刘川鄂:我对沈从文作品开始感兴趣不是他的《边城》,而是他的一个短篇《丈夫》。《丈夫》中写丈夫的人性的觉醒和阶级斗争的模式是不一样,那种人性是在慢慢地不知不觉地受冷遇间体现出来了。这与左翼作家笔下是出于生计的考虑很不一样。
葛红兵:但自由主义者有他卑弱的一面,一但失去了他的土壤,他就很虚弱,无法通过斗争保护自己。沈从文在解放后也曾试图写作。他曾写过一篇小说,拿给丁玲看,结果丁玲拒绝了他。后来沈从文就彻底放弃了。自由主义者往往在实际的政治生活中是软弱的,因为自由主义者大多反对集体主义,这样他们很难团结成一个坚守纪律的战斗实体,很难为一个理念而献身;奉献出自己人生的部分自由。沈从文首先失去了北大讲席,再失去了写作……他的反抗是无力的,这是一个自由主义者的必然。50年代,他依然处于创作上的青春期,这个时候他突然之间限制了在审美上的自我要求,开始做古典服饰史的研究,是非常痛苦的。但是我们没有听到他反抗的声音,他默默忍受。当然另一方面,他内心深处的力量依然存在。比如说萧乾曾揭发他是国民党特务。沈从文一辈子都没有原谅萧乾,死后也不要萧乾来参加他的追悼会。


沈从文对思考文学家在中国的命运有帮助(2)

刘川鄂:(19)49年之后很多创作力旺盛的作家要么走了,像梁实秋、张爱玲;要么试着创作却发现完全写不出这个时代要求的东西,像巴金;要么停笔,如沈从文等……
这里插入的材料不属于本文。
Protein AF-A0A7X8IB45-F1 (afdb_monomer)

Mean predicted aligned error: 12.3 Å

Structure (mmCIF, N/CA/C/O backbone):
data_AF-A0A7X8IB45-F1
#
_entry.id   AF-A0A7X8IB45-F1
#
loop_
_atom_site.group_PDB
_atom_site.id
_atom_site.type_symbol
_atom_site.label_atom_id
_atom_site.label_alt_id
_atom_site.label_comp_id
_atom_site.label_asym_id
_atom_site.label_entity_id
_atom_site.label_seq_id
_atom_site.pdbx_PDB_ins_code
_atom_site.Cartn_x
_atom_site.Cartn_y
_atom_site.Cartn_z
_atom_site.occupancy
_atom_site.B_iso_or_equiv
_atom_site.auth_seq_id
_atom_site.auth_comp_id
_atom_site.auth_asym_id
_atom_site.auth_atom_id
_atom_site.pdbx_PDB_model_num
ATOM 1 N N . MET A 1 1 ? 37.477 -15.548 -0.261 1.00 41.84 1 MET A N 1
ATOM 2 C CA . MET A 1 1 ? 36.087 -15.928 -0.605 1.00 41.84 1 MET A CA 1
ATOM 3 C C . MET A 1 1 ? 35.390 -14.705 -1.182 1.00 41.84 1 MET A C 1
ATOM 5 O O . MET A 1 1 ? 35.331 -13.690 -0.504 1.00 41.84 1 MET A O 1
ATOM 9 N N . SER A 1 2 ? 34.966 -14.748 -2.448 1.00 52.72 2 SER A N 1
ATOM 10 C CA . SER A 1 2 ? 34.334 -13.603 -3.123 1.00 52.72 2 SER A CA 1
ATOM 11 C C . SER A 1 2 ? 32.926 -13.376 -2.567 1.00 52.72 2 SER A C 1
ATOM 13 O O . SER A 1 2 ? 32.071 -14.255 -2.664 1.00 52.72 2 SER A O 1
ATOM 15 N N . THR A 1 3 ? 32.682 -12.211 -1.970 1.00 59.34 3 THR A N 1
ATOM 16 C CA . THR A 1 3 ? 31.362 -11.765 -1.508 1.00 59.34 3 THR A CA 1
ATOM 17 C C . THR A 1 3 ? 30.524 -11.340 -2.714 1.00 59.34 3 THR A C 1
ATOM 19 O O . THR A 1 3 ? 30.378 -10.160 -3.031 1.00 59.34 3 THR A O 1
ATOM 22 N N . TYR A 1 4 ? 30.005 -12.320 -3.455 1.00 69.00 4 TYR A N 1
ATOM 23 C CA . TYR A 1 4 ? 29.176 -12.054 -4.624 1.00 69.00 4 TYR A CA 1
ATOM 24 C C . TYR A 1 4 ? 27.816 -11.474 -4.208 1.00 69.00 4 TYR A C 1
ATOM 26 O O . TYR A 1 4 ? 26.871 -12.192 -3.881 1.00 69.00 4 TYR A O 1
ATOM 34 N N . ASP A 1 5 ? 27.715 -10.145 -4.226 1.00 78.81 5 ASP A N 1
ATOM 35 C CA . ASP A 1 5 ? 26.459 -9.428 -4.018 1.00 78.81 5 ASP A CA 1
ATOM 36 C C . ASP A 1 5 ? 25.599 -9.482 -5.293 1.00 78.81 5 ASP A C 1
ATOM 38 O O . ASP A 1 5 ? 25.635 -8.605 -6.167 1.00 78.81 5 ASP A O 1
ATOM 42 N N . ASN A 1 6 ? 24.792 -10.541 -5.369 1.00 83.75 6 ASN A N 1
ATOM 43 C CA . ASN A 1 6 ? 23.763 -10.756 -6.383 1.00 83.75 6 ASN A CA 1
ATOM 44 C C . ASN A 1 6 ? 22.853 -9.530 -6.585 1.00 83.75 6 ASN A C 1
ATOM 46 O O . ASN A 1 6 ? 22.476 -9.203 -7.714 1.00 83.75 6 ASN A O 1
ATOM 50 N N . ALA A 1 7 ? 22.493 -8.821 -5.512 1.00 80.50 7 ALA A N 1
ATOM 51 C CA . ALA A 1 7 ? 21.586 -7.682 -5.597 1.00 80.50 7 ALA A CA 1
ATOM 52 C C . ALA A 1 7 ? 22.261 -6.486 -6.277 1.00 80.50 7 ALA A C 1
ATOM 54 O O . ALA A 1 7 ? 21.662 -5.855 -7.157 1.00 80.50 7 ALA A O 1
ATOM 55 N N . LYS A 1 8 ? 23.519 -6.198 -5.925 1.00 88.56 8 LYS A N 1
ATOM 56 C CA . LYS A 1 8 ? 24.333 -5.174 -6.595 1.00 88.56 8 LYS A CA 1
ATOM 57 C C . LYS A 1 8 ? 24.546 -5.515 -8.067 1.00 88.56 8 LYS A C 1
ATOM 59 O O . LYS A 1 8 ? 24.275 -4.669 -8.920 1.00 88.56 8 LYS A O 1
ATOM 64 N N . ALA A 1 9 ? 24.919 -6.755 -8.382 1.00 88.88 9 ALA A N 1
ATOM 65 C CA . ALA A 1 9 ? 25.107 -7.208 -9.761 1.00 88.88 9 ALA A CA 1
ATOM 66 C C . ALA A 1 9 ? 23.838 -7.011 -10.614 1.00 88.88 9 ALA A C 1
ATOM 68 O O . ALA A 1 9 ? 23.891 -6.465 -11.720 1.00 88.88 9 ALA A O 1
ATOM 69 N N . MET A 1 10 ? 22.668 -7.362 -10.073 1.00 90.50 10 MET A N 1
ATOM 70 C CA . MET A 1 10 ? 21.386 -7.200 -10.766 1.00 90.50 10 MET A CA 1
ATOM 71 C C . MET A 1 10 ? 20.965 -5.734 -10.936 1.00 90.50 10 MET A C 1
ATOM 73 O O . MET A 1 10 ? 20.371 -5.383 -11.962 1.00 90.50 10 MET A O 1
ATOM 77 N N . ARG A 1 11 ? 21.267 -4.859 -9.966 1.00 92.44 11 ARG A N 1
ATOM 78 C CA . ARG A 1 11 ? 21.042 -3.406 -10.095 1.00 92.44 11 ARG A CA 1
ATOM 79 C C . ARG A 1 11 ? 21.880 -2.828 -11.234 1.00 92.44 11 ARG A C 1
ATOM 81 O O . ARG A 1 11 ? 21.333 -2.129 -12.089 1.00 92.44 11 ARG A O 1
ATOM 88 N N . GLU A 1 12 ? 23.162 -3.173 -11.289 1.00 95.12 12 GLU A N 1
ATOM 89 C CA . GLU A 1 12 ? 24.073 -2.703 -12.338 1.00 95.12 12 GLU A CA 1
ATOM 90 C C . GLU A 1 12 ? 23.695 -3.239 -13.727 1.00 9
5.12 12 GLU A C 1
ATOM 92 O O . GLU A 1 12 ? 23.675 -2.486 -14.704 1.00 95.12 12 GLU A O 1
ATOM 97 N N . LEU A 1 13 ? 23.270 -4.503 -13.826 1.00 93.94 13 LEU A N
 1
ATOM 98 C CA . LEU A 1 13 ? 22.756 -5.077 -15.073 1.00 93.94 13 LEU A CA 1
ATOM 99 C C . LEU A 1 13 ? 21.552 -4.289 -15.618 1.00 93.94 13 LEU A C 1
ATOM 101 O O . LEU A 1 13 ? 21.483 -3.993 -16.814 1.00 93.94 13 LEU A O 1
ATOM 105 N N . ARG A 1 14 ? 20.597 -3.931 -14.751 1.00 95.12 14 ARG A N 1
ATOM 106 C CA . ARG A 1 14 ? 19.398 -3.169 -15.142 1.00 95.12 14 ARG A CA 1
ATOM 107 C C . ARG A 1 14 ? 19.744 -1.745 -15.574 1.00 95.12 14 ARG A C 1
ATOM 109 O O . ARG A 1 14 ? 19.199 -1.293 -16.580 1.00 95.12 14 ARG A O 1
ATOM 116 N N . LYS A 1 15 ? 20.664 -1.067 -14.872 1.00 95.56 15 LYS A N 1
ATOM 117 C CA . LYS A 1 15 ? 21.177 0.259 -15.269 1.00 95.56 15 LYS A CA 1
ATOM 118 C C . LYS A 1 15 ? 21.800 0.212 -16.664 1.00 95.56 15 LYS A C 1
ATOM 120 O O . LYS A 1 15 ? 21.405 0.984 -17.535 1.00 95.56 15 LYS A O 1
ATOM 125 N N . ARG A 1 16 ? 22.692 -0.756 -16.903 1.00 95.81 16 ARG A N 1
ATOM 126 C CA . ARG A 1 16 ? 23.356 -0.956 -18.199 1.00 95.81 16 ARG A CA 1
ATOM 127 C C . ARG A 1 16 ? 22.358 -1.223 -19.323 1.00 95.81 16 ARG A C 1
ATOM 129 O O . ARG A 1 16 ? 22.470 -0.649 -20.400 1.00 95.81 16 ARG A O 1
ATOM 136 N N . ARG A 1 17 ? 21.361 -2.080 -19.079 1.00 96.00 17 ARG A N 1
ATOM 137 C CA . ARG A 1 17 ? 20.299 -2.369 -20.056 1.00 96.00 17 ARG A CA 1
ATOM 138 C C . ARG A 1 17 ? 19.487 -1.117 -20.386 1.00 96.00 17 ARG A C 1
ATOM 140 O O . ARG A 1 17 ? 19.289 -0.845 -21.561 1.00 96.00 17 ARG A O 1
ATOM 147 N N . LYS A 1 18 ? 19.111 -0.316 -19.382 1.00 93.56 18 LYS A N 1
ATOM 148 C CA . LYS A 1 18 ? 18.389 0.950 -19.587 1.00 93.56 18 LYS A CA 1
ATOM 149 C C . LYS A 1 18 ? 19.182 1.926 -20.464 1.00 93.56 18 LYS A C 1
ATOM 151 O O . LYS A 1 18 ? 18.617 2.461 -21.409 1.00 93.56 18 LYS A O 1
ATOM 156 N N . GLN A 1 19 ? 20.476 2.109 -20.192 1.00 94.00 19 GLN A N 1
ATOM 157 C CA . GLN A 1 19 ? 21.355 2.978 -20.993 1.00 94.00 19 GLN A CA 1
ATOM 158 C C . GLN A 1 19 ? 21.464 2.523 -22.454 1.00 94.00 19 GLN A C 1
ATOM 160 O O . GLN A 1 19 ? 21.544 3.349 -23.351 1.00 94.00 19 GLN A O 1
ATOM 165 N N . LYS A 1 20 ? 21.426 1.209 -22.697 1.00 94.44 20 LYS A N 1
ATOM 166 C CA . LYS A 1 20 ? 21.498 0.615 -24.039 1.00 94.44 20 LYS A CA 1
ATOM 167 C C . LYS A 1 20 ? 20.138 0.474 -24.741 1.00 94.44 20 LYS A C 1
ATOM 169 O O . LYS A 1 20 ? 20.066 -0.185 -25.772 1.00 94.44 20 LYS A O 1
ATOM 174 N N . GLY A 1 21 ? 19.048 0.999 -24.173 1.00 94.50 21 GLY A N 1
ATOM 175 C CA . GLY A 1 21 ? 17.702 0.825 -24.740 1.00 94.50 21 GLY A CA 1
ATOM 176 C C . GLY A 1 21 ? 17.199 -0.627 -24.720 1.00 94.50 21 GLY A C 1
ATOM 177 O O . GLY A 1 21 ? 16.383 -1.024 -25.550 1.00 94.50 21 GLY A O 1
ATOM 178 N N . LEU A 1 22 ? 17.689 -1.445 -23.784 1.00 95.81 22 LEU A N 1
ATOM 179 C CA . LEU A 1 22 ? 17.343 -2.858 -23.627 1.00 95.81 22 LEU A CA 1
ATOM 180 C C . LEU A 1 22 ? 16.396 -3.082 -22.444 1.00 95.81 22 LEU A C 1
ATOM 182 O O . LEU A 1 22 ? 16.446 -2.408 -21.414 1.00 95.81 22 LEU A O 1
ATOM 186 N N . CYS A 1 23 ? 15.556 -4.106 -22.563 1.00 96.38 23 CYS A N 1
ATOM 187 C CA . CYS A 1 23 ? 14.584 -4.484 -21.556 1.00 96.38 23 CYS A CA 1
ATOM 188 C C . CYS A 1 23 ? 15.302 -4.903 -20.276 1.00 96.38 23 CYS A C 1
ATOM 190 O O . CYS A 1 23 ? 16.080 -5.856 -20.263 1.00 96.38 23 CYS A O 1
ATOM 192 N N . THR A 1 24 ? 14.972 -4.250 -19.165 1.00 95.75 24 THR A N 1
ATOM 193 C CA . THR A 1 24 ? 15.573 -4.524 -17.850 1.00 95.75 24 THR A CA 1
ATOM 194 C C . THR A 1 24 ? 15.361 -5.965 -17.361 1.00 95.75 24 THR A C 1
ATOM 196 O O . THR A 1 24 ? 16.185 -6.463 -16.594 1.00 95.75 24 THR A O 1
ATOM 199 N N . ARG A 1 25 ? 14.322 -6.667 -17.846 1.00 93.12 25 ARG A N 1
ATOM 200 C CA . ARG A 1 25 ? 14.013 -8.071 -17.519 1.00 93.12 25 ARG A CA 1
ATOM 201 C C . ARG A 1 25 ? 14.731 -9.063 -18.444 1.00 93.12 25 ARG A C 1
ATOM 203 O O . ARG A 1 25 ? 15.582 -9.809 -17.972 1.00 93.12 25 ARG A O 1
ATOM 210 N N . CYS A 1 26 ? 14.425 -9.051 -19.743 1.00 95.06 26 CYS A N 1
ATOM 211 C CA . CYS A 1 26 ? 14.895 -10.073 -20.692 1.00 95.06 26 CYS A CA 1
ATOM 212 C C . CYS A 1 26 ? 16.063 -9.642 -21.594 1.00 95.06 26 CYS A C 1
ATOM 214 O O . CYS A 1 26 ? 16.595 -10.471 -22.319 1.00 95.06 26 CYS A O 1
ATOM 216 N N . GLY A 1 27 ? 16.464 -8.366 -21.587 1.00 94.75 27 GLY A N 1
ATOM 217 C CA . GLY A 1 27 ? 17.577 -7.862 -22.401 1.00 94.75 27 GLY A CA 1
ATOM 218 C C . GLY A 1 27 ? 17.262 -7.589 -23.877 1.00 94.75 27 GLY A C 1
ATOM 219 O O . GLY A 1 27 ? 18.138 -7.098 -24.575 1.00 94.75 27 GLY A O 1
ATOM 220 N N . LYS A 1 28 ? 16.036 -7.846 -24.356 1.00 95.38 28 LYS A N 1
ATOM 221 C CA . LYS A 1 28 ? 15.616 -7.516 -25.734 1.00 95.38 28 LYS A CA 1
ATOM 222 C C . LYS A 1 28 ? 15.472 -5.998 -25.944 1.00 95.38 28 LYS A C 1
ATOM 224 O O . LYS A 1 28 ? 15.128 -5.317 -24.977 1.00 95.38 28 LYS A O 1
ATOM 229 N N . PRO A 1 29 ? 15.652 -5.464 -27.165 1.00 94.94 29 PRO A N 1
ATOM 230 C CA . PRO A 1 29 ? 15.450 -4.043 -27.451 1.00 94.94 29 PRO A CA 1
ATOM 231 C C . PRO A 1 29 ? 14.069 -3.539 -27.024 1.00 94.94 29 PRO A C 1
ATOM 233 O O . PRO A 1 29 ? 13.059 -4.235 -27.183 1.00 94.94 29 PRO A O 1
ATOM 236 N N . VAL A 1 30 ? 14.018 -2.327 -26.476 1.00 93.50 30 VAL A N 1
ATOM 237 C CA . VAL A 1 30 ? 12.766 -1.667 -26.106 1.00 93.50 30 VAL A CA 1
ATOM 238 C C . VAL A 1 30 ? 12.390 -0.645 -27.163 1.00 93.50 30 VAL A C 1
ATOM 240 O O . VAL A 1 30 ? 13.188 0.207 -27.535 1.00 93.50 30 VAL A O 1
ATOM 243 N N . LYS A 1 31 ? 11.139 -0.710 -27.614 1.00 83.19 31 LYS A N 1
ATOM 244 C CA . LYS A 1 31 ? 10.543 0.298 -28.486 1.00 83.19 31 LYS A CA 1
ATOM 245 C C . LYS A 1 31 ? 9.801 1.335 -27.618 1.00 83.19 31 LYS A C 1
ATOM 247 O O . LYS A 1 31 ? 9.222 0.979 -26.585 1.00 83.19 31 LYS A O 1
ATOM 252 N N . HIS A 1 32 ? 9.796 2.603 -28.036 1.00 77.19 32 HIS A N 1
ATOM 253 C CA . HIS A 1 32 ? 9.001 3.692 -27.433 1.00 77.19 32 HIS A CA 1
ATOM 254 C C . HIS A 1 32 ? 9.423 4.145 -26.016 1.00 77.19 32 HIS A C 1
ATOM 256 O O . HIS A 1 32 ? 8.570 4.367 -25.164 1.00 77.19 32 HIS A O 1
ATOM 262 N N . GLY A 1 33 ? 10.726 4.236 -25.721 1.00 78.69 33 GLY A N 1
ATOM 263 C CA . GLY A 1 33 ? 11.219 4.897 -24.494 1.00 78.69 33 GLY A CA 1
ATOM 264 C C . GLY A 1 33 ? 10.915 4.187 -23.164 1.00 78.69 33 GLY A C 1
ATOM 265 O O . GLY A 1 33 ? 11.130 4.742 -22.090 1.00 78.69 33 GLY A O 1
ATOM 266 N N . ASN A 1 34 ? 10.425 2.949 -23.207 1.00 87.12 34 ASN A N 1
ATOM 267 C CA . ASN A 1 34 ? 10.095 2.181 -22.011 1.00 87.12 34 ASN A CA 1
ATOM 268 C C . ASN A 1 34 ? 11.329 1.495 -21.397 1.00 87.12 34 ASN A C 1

葛红兵:所以沈从文是一个被扼杀了的文学大师。他在《边城》之后有一个创作上的停歇期,这时他可能写出更为巨大的作品,因为他已开始了长篇创作,已具有结构长篇的能力,在思想上他又反思过去对湘西世界的歌唱,反思他过去认为美好的东西。一系列的创作机遇使他面临着创作飞升。但是(19)49年彻底地打断了他,不仅使他的生活出现了逆转,而且使他的文学道路彻底地中断了。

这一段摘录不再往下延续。